# trolling/flaming - general warning - please read



## MikeH (Jan 29, 2018)

Good afternoon all

The volume of posts that could be classified as trolling and/or flaming has been on the rise over the past few months and it's now at a level where I feel I need to issue a warning to all members of the forum to refrain from this type of posting

The moderators (of which I am one) assess all the reported posts and decide whether or not we need to take action in the form of issuing warnings, infractions or even bans and while we would feel there is an element of some posts being banter that have been misconstrued and this is set against the usual 'winter syndrome' where so many of us are understandably frustrated by poor weather and a lack of golf (which often leads to a rise in ill tempered forum interaction, the trend is going in the wrong direction.

The number of posts reporting this type of behaviour to the moderators has increased in the last couple of months not just from forum members who feel they are the subject of the trolling/flaming and general insults but also from other forumers who have felt the need to highlight posts to the moderators that they feel overstep the mark and verge on, or are basically, online bullying.

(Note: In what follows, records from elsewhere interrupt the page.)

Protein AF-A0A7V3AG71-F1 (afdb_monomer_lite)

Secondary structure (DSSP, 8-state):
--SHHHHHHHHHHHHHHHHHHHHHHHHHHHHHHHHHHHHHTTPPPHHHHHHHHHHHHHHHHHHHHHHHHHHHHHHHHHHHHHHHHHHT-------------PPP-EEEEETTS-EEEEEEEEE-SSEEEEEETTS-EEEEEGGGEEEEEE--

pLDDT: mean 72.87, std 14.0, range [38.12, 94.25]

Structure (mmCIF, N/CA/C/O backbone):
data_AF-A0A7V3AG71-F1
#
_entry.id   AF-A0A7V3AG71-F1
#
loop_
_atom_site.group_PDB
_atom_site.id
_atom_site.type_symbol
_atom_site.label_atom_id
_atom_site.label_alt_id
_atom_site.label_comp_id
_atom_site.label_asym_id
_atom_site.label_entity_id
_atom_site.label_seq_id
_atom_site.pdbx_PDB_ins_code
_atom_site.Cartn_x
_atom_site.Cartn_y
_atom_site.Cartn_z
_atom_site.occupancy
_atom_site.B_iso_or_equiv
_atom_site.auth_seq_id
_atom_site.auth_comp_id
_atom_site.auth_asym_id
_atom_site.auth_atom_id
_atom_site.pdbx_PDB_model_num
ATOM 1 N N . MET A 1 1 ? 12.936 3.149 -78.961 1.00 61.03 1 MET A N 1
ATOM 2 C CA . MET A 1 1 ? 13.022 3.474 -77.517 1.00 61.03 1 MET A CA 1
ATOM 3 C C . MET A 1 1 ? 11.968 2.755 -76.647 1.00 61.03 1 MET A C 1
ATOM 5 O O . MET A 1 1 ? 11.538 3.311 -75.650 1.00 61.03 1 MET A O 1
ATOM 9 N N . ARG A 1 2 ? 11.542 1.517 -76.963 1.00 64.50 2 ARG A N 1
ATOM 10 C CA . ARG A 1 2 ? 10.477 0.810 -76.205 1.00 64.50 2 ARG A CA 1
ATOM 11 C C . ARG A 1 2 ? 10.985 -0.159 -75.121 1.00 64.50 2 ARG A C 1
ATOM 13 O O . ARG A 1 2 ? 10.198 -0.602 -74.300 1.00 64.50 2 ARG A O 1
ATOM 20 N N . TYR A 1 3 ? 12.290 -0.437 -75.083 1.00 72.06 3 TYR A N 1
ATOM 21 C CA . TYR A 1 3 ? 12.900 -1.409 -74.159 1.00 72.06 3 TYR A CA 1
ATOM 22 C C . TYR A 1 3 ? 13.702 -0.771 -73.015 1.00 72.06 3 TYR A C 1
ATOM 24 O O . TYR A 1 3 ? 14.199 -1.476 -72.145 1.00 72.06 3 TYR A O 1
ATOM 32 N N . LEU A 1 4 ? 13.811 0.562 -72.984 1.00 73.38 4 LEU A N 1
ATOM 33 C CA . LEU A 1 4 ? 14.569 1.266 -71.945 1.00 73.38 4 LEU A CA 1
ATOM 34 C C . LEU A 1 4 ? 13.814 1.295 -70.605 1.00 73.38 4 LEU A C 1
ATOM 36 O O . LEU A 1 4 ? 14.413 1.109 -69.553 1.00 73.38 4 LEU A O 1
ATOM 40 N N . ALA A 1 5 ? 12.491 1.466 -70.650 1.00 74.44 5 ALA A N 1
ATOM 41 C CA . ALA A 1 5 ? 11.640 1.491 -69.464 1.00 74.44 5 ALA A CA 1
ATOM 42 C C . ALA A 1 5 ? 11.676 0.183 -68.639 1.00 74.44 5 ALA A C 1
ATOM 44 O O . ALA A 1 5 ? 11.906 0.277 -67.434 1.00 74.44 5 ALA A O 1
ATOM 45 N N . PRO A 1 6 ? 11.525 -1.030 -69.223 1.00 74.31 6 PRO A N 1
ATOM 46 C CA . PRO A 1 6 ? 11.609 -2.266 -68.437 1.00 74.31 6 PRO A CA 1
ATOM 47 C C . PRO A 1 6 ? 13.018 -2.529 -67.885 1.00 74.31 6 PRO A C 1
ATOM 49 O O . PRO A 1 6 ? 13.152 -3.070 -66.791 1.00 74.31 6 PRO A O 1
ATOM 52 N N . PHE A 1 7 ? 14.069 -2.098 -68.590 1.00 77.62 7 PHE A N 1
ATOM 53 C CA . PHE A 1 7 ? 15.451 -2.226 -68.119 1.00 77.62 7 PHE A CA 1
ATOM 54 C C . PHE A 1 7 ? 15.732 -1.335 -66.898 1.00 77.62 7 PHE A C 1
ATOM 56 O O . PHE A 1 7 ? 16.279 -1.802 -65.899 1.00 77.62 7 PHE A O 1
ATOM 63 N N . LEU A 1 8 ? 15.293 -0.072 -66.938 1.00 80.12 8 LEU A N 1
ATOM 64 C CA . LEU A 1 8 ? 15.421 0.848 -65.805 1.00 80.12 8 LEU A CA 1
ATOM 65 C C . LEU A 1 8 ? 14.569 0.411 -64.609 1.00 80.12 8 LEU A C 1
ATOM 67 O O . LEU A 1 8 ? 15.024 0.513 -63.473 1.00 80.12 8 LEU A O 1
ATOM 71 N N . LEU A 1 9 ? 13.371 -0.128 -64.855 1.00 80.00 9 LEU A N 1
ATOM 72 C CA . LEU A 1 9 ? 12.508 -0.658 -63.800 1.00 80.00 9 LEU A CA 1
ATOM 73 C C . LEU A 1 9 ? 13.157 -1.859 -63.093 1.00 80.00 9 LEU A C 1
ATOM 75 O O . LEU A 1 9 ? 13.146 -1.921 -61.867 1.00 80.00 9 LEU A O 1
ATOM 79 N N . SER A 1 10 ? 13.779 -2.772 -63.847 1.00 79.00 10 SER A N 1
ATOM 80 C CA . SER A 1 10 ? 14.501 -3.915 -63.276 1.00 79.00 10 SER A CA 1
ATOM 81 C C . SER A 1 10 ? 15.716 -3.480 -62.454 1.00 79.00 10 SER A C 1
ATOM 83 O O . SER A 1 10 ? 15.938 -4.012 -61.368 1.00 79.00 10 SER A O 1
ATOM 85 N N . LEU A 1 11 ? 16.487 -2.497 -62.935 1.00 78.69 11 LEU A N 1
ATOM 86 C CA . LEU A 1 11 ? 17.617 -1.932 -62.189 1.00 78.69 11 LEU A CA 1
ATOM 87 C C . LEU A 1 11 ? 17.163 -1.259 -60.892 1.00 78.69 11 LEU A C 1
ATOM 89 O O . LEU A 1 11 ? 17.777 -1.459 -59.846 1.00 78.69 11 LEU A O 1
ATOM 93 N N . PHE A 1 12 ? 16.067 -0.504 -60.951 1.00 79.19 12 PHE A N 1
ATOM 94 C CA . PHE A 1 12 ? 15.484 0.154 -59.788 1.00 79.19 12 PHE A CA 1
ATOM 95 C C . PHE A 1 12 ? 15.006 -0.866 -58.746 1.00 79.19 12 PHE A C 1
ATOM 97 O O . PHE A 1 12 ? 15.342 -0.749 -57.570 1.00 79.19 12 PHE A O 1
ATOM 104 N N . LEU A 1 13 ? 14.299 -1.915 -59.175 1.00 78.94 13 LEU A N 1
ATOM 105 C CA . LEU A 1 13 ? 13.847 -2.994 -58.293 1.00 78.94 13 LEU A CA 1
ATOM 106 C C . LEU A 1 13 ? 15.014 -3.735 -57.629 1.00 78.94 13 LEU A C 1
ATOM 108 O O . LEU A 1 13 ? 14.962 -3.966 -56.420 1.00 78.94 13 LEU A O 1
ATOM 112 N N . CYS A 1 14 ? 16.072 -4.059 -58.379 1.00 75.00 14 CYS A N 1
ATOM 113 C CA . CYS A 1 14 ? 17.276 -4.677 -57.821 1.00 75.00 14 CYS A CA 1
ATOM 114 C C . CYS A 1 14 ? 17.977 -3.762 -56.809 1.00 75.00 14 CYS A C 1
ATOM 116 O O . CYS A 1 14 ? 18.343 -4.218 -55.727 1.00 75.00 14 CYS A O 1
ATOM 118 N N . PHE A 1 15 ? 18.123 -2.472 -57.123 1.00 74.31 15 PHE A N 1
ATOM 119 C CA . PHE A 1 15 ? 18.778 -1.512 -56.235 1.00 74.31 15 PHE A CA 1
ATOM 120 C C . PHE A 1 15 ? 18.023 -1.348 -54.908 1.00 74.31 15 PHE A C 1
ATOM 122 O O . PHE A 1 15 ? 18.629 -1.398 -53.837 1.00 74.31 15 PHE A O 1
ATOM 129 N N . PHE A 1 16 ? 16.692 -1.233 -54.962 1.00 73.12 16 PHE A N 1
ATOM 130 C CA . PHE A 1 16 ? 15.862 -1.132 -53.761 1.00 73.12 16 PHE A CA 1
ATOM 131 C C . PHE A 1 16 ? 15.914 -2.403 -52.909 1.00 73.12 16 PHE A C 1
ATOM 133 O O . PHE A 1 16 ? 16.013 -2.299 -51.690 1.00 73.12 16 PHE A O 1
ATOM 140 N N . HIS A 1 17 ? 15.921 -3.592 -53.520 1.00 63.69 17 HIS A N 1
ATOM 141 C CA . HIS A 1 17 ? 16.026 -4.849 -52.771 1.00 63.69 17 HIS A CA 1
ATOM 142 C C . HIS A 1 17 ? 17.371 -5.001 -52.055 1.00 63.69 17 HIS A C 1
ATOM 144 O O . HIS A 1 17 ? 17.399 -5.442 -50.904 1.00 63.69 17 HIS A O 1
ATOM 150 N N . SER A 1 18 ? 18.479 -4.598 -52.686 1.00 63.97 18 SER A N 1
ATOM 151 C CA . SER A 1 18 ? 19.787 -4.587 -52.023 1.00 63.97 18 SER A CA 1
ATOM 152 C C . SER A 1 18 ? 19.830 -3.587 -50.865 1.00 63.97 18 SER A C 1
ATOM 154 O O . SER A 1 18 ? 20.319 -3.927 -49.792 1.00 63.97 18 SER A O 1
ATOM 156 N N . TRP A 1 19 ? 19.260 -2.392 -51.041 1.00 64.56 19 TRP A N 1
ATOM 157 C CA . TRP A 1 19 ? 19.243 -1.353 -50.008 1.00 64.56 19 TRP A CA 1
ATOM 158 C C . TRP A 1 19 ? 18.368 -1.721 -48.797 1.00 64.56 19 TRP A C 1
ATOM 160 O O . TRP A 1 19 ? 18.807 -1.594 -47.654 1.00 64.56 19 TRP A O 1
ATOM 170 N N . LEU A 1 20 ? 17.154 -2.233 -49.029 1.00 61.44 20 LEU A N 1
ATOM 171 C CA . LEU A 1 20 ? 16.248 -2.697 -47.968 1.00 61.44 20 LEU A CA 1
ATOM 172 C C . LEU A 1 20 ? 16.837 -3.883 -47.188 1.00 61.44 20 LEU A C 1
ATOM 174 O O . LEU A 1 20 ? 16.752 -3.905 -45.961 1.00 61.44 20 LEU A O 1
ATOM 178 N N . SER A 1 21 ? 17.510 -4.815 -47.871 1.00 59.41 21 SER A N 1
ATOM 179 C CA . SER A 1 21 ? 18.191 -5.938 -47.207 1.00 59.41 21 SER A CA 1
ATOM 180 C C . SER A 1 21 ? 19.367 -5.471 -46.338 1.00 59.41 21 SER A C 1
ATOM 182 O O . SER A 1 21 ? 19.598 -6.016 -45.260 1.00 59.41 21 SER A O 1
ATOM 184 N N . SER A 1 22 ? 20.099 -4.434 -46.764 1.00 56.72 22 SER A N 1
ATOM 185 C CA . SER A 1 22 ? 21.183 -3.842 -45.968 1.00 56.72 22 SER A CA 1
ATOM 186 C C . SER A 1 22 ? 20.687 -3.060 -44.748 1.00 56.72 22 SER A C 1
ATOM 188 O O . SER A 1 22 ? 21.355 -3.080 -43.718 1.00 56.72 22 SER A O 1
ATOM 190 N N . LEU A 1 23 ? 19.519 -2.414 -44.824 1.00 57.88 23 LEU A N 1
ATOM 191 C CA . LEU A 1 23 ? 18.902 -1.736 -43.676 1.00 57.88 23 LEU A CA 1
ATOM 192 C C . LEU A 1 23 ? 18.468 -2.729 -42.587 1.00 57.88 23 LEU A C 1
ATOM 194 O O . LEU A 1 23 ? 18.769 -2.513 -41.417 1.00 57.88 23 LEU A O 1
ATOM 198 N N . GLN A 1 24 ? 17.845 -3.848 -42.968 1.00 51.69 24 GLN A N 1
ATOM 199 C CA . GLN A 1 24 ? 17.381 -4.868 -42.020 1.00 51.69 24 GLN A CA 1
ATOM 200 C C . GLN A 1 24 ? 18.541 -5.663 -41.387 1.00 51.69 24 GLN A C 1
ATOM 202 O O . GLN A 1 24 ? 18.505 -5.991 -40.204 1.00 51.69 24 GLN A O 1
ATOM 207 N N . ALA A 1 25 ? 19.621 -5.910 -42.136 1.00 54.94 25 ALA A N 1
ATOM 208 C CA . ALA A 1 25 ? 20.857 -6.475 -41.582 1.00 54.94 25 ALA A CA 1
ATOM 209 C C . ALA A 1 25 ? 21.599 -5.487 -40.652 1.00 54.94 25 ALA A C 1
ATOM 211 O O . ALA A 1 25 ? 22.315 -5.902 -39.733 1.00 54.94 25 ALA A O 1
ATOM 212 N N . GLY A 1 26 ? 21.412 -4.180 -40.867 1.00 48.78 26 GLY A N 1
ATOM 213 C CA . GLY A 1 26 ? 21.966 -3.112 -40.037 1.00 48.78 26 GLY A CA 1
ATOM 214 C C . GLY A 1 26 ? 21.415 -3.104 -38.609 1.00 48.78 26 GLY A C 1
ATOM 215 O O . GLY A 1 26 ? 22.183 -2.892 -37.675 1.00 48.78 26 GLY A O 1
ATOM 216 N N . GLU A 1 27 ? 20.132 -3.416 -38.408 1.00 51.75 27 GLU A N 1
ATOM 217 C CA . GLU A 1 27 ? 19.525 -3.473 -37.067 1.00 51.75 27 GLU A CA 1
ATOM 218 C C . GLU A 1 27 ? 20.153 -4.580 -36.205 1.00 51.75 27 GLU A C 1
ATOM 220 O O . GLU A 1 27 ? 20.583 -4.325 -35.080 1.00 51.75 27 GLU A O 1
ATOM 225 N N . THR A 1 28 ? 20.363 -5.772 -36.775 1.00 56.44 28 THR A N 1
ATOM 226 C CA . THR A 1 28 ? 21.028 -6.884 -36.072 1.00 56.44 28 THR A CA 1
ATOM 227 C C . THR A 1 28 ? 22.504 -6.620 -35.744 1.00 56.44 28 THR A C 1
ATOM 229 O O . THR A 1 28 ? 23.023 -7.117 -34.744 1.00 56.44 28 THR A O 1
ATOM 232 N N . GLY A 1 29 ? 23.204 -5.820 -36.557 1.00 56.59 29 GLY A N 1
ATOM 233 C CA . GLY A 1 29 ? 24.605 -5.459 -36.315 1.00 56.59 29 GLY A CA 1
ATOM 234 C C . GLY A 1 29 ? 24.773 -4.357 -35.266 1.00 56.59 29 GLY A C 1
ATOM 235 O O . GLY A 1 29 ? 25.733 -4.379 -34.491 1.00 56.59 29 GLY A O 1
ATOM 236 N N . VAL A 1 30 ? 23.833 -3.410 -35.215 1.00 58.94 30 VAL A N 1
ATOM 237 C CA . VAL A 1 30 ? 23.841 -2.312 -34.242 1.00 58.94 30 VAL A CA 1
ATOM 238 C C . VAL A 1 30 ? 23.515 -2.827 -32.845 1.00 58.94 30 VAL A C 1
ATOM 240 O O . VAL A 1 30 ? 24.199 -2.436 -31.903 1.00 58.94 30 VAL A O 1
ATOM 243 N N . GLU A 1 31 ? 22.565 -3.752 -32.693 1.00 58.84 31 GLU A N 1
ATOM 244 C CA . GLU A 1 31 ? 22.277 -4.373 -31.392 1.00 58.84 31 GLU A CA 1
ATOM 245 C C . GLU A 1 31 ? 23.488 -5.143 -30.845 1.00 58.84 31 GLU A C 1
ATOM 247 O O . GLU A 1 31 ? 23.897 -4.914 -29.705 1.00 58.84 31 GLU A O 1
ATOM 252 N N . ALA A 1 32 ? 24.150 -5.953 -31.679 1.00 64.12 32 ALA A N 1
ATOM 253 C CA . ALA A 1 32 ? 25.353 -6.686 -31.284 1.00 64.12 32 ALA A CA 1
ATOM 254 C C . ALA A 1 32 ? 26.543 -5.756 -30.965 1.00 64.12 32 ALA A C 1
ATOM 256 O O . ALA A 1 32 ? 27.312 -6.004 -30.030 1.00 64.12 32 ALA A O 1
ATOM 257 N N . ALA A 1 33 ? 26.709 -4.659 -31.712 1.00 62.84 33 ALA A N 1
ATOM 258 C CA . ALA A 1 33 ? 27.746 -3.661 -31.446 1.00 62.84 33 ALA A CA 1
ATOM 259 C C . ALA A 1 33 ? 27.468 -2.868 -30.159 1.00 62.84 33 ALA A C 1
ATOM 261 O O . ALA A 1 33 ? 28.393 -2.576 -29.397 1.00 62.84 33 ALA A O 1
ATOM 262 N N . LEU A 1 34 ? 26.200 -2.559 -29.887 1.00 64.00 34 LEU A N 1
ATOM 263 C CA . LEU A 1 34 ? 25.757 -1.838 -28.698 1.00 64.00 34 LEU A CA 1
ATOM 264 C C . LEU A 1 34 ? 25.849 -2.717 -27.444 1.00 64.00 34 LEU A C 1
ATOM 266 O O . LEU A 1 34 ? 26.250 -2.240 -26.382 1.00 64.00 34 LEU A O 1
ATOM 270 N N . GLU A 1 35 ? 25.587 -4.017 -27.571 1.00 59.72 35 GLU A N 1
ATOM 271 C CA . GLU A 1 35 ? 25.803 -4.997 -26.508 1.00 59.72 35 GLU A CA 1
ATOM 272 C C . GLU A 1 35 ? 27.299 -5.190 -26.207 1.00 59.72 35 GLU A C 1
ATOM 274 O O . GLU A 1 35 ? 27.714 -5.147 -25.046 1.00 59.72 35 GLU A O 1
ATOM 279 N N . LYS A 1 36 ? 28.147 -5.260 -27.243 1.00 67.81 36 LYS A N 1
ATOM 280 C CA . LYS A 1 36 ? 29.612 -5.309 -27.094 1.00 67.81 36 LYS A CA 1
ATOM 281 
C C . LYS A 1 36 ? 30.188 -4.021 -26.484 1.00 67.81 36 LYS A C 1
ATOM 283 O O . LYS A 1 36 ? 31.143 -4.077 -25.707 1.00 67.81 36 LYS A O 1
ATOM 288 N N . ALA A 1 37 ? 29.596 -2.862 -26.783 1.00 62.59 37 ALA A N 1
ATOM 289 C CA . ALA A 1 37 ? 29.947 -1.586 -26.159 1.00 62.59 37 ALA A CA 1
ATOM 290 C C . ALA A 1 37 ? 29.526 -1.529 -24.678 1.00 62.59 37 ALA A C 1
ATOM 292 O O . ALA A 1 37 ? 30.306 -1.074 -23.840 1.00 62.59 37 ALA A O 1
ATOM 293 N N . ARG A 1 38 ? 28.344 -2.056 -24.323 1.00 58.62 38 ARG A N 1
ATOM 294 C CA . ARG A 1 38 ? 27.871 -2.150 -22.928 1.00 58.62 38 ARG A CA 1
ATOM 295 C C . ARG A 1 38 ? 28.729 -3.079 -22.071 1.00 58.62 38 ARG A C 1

As editor of Golf Monthly and the person who is ultimately responsible for the website I can't allow that to continue unchecked.

The result is that going forwards, forumers who indulge in trolling and flaming can expect immediate infractions rather than friendly warnings and temporary or even permanent bans rather than infractions if the moderators feel a period on the sidelines is needed.

Please don't let it come to that but those who seek to disrupt the forum community be assured you will not be allowed to get away with it any longer

thanks
Mike


----------